If thought were a product made from the raw material of feeling, he felt more than thought: “Your reflexive and monotonous perfunctory days and nights are gloomy in starlessness. Face draped on the backs of your hands folded on the table, you almost look as if you are making the gesture of ‘wei’ or praying to Buddha.” He remembered that seconds before he was in those minutes of sleep, at the end of the work nights, he prayed for a way out or that community and connectedness could be gained within his limited life. He walked by the stranger. He walked past twenty others. With his eyes he bestowed onto them blessings.

He continued to follow his brothers through perennial steps and time and swayed alone as lifeless as wet laundry hanging on balconies during the dry season. The fetid one slammed him with poignant expletives to which the second eldest smiled and nodded his head. Suthep, however, had childish sensitivities of his own that life had not yet hacked from him but when Jatupon quickened his pace to walk near him Suthep looked over toward him with silent rage. Jatupon just turned away and sucked in his bottom lip. It was true that weeks had passed since the death of their parents and it was so that life went on—that it was quickly manufactured and quickly hit the dust bin like any worn out or broken commodity; but, he argued to himself, an admission of their own pain and a kind smile would have helped to keep his boyhood suppressed and his manhood poised.

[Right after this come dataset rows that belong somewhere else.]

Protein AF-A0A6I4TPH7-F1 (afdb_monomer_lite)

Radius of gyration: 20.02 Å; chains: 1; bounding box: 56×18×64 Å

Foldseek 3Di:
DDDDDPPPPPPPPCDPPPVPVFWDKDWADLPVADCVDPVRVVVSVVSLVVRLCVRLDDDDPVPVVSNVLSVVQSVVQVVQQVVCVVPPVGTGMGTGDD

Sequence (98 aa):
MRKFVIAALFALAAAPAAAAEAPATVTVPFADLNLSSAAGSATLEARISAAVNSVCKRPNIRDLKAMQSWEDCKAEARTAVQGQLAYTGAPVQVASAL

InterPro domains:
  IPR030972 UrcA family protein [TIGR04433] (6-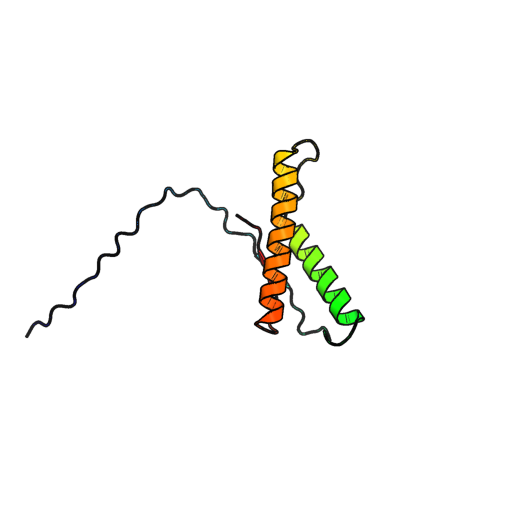86)

Structure (mmCIF, N/CA/C/O backbone):
data_AF-A0A6I4TPH7-F1
#
_entry.id   AF-A0A6I4TPH7-F1
#
loop_
_atom_site.group_PDB
_atom_site.id
_atom_site.type_symbol
_atom_site.label_atom_id
_atom_site.label_alt_id
_atom_site.label_comp_id
_atom_site.label_asym_id
_atom_site.label_entity_id
_atom_site.label_seq_id
_atom_site.pdbx_PDB_ins_code
_atom_site.Cartn_x
_atom_site.Cartn_y
_atom_site.Cartn_z
_atom_site.occupancy
_atom_site.B_iso_or_equiv
_atom_site.auth_seq_id
_atom_site.auth_comp_id
_atom_site.auth_asym_id
_atom_site.auth_atom_id
_atom_site.pdbx_PDB_model_num
ATOM 1 N N . MET A 1 1 ? -35.209 4.667 -48.351 1.00 35.91 1 MET A N 1
ATOM 2 C CA . MET A 1 1 ? -34.390 5.797 -48.842 1.00 35.91 1 MET A CA 1
ATOM 3 C C . MET A 1 1 ? -33.236 6.005 -47.876 1.00 35.91 1 MET A C 1
ATOM 5 O O . MET A 1 1 ? -33.467 6.159 -46.684 1.00 35.91 1 MET A O 1
ATOM 9 N N . ARG A 1 2 ? -32.014 5.850 -48.393 1.00 46.31 2 ARG A N 1
ATOM 10 C CA . ARG A 1 2 ? -30.738 5.765 -47.668 1.00 46.31 2 ARG A CA 1
ATOM 11 C C . ARG A 1 2 ? -30.439 7.064 -46.910 1.00 46.31 2 ARG A C 1
ATOM 13 O O . ARG A 1 2 ? -30.382 8.118 -47.534 1.00 46.31 2 ARG A O 1
ATOM 20 N N . LYS A 1 3 ? -30.202 6.979 -45.601 1.00 36.69 3 LYS A N 1
ATOM 21 C CA . LYS A 1 3 ? -29.538 8.035 -44.825 1.00 36.69 3 LYS A CA 1
ATOM 22 C C . LYS A 1 3 ? -28.217 7.471 -44.318 1.00 36.69 3 LYS A C 1
ATOM 24 O O . LYS A 1 3 ? -28.185 6.455 -43.633 1.00 36.69 3 LYS A O 1
ATOM 29 N N . PHE A 1 4 ? -27.150 8.090 -44.804 1.00 49.31 4 PHE A N 1
ATOM 30 C CA . PHE A 1 4 ? -25.758 7.713 -44.632 1.00 49.31 4 PHE A CA 1
ATOM 31 C C . PHE A 1 4 ? -25.360 7.827 -43.159 1.00 49.31 4 PHE A C 1
ATOM 33 O O . PHE A 1 4 ? -25.372 8.922 -42.603 1.00 49.31 4 PHE A O 1
ATOM 40 N N . VAL A 1 5 ? -25.008 6.704 -42.532 1.00 51.12 5 VAL A N 1
ATOM 41 C CA . VAL A 1 5 ? -24.316 6.708 -41.240 1.00 51.12 5 VAL A CA 1
ATOM 42 C C . VAL A 1 5 ? -22.831 6.821 -41.553 1.00 51.12 5 VAL A C 1
ATOM 44 O O . VAL A 1 5 ? -22.242 5.927 -42.157 1.00 51.12 5 VAL A O 1
ATOM 47 N N . ILE A 1 6 ? -22.256 7.970 -41.212 1.00 49.91 6 ILE A N 1
ATOM 48 C CA . ILE A 1 6 ? -20.828 8.253 -41.331 1.00 49.91 6 ILE A CA 1
ATOM 49 C C . ILE A 1 6 ? -20.113 7.330 -40.339 1.00 49.91 6 ILE A C 1
ATOM 51 O O . ILE A 1 6 ? -20.177 7.533 -39.130 1.00 49.91 6 ILE A O 1
ATOM 55 N N . ALA A 1 7 ? -19.476 6.280 -40.856 1.00 46.91 7 ALA A N 1
ATOM 56 C CA . ALA A 1 7 ? -18.561 5.449 -40.093 1.00 46.91 7 ALA A CA 1
ATOM 57 C C . ALA A 1 7 ? -17.298 6.273 -39.813 1.00 46.91 7 ALA A C 1
ATOM 59 O O . ALA A 1 7 ? -16.457 6.457 -40.692 1.00 46.91 7 ALA A O 1
ATOM 60 N N . ALA A 1 8 ? -17.182 6.809 -38.599 1.00 51.84 8 ALA A N 1
ATOM 61 C CA . ALA A 1 8 ? -15.931 7.374 -38.120 1.00 51.84 8 ALA A CA 1
ATOM 62 C C . ALA A 1 8 ? -14.936 6.221 -37.919 1.00 51.84 8 ALA A C 1
ATOM 64 O O . ALA A 1 8 ? -14.974 5.521 -36.907 1.00 51.84 8 ALA A O 1
ATOM 65 N N . LEU A 1 9 ? -14.071 5.996 -38.912 1.00 52.03 9 LEU A N 1
ATOM 66 C CA . LEU A 1 9 ? -12.860 5.200 -38.745 1.00 52.03 9 LEU A CA 1
ATOM 67 C C . LEU A 1 9 ? -11.965 5.925 -37.732 1.00 52.03 9 LEU A C 1
ATOM 69 O O . LEU A 1 9 ? -11.199 6.818 -38.091 1.00 52.03 9 LEU A O 1
ATOM 73 N N . PHE A 1 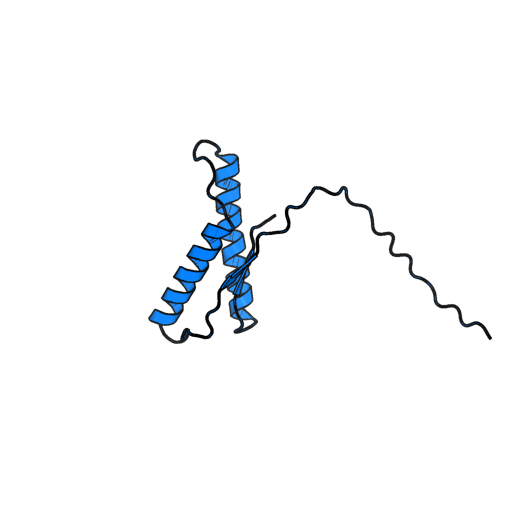10 ? -12.046 5.535 -36.463 1.00 51.28 10 PHE A N 1
ATOM 74 C CA . PHE A 1 10 ? -10.933 5.745 -35.550 1.00 51.28 10 PHE A CA 1
ATOM 75 C C . PHE A 1 10 ? -9.812 4.814 -36.006 1.00 51.28 10 PHE A C 1
ATOM 77 O O . PHE A 1 10 ? -9.853 3.606 -35.777 1.00 51.28 10 PHE A O 1
ATOM 84 N N . ALA A 1 11 ? -8.833 5.381 -36.709 1.00 47.59 11 ALA A N 1
ATOM 85 C CA . ALA A 1 11 ? -7.543 4.749 -36.907 1.00 47.59 11 ALA A CA 1
ATOM 86 C C . ALA A 1 11 ? -6.923 4.541 -35.519 1.00 47.59 11 ALA A C 1
ATOM 88 O O . ALA A 1 11 ? -6.341 5.455 -34.937 1.00 47.59 11 ALA A O 1
ATOM 89 N N . LEU A 1 12 ? -7.116 3.344 -34.964 1.00 51.78 12 LEU A N 1
ATOM 90 C CA . LEU A 1 12 ? -6.386 2.889 -33.796 1.00 51.78 12 LEU A CA 1
ATOM 91 C C . LEU A 1 12 ? -4.930 2.776 -34.247 1.00 51.78 12 LEU A C 1
ATOM 93 O O . LEU A 1 12 ? -4.563 1.849 -34.969 1.00 51.78 12 LEU A O 1
ATOM 97 N N . ALA A 1 13 ? -4.121 3.777 -33.902 1.00 49.28 13 ALA A N 1
ATOM 98 C CA . ALA A 1 13 ? -2.682 3.680 -34.021 1.00 49.28 13 ALA A CA 1
ATOM 99 C C . ALA A 1 13 ? -2.269 2.404 -33.283 1.00 49.28 13 ALA A C 1
ATOM 101 O O . ALA A 1 13 ? -2.433 2.302 -32.067 1.00 49.28 13 ALA A O 1
ATOM 102 N N . ALA A 1 14 ? -1.802 1.409 -34.036 1.00 46.09 14 ALA A N 1
ATOM 103 C CA . ALA A 1 14 ? -1.150 0.239 -33.487 1.00 46.09 14 ALA A CA 1
ATOM 104 C C . ALA A 1 14 ? 0.151 0.720 -32.833 1.00 46.09 14 ALA A C 1
ATOM 106 O O . ALA A 1 14 ? 1.209 0.749 -33.460 1.00 46.09 14 ALA A O 1
ATOM 107 N N . ALA A 1 15 ? 0.050 1.175 -31.584 1.00 51.00 15 ALA A N 1
ATOM 108 C CA . ALA A 1 15 ? 1.201 1.266 -30.710 1.00 51.00 15 ALA A CA 1
ATOM 109 C C . ALA A 1 15 ? 1.792 -0.148 -30.615 1.00 51.00 15 ALA A C 1
ATOM 111 O O . ALA A 1 15 ? 1.029 -1.122 -30.566 1.00 51.00 15 ALA A O 1
ATOM 112 N N . PRO A 1 16 ? 3.126 -0.292 -30.645 1.00 39.53 16 PRO A N 1
ATOM 113 C CA . PRO A 1 16 ? 3.742 -1.597 -30.526 1.00 39.53 16 PRO A CA 1
ATOM 114 C C . PRO A 1 16 ? 3.230 -2.219 -29.232 1.00 39.53 16 PRO A C 1
ATOM 116 O O . PRO A 1 16 ? 3.263 -1.586 -28.177 1.00 39.53 16 PRO A O 1
ATOM 119 N N . ALA A 1 17 ? 2.717 -3.442 -29.338 1.00 43.12 17 ALA A N 1
ATOM 120 C CA . ALA A 1 17 ? 2.396 -4.276 -28.199 1.00 43.12 17 ALA A CA 1
ATOM 121 C C . ALA A 1 17 ? 3.708 -4.595 -27.466 1.00 43.12 17 ALA A C 1
ATOM 123 O O . ALA A 1 17 ? 4.286 -5.668 -27.623 1.00 43.12 17 ALA A O 1
ATOM 124 N N . ALA A 1 18 ? 4.202 -3.645 -26.671 1.00 46.59 18 ALA A N 1
ATOM 125 C CA . ALA A 1 18 ? 4.868 -4.011 -25.442 1.00 46.59 18 ALA A CA 1
ATOM 126 C C . ALA A 1 18 ? 3.849 -4.887 -24.716 1.00 46.59 18 ALA A C 1
ATOM 128 O O . ALA A 1 18 ? 2.702 -4.475 -24.531 1.00 46.59 18 ALA A O 1
ATOM 129 N N . ALA A 1 19 ? 4.223 -6.126 -24.417 1.00 43.84 19 ALA A N 1
ATOM 130 C CA . ALA A 1 19 ? 3.456 -6.966 -23.523 1.00 43.84 19 ALA A CA 1
ATOM 131 C C . ALA A 1 19 ? 3.420 -6.248 -22.169 1.00 43.84 19 ALA A C 1
ATOM 133 O O . ALA A 1 19 ? 4.287 -6.453 -21.330 1.00 43.84 19 ALA A O 1
ATOM 134 N N . ALA A 1 20 ? 2.473 -5.325 -22.006 1.00 50.12 20 ALA A N 1
ATOM 135 C CA . ALA A 1 20 ? 2.121 -4.768 -20.724 1.00 50.12 20 ALA A CA 1
ATOM 136 C C . ALA A 1 20 ? 1.570 -5.955 -19.945 1.00 50.12 20 ALA A C 1
ATOM 138 O O . ALA A 1 20 ? 0.462 -6.426 -20.212 1.00 50.12 20 ALA A O 1
ATOM 139 N N . GLU A 1 21 ? 2.402 -6.518 -19.072 1.00 56.62 21 GLU A N 1
ATOM 140 C CA . GLU A 1 21 ? 1.952 -7.456 -18.057 1.00 56.62 21 GLU A CA 1
ATOM 141 C C . GLU A 1 21 ? 0.752 -6.794 -17.382 1.00 56.62 21 GLU A C 1
ATOM 143 O O . GLU A 1 21 ? 0.884 -5.713 -16.814 1.00 56.62 21 GLU A O 1
ATOM 148 N N . ALA A 1 22 ? -0.448 -7.362 -17.553 1.00 60.41 22 ALA A N 1
ATOM 149 C CA . ALA A 1 22 ? -1.652 -6.753 -17.002 1.00 60.41 22 ALA A CA 1
ATOM 150 C C . ALA A 1 22 ? -1.394 -6.449 -15.518 1.00 60.41 22 ALA A C 1
ATOM 152 O O . ALA A 1 22 ? -0.888 -7.334 -14.815 1.00 60.41 22 ALA A O 1
ATOM 153 N N . PRO A 1 23 ? -1.676 -5.219 -15.052 1.00 66.19 23 PRO A N 1
ATOM 154 C CA . PRO A 1 23 ? -1.268 -4.810 -13.721 1.00 66.19 23 PRO A CA 1
ATOM 155 C C . PRO A 1 23 ? -1.892 -5.776 -12.718 1.00 66.19 23 PRO A C 1
ATOM 157 O O . PRO A 1 23 ? -3.087 -6.075 -12.781 1.00 66.19 23 PRO A O 1
ATOM 160 N N . ALA A 1 24 ? -1.076 -6.316 -11.817 1.00 77.50 24 ALA A N 1
ATOM 161 C CA . ALA A 1 24 ? -1.555 -7.212 -10.784 1.00 77.50 24 ALA A CA 1
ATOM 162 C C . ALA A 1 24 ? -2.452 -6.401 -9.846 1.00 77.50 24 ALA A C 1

Jatupon was still nonplused. The present was an undercurrent in his inundating thoughts. His vision was often cracked and misted in suppressed tears and his eyes burned from his sweat seeping into them. He felt disoriented and although it was apparent, it didn’t seem to evoke sympathy. In virtually his first words that day he hoarsely spoke incommunicably, cleared his throat, and then yelled over to Kazem, the second eldest, that he needed to go to the bathroom. Kazem stopped walking and told the youngest, Jatupon (to whom he nicknamed “Jatuporn”), to hold his water until they were “home.” The word “home” did not make any impression on the youngest who was now wondering if they would be spending the rest of their lives walking in this fashion.

He felt that they were sinking in an abyss of negative probabilities. Concerning the pejorative comment about holding his water, it was no worse than being called “Jatuporn.” He was used to it.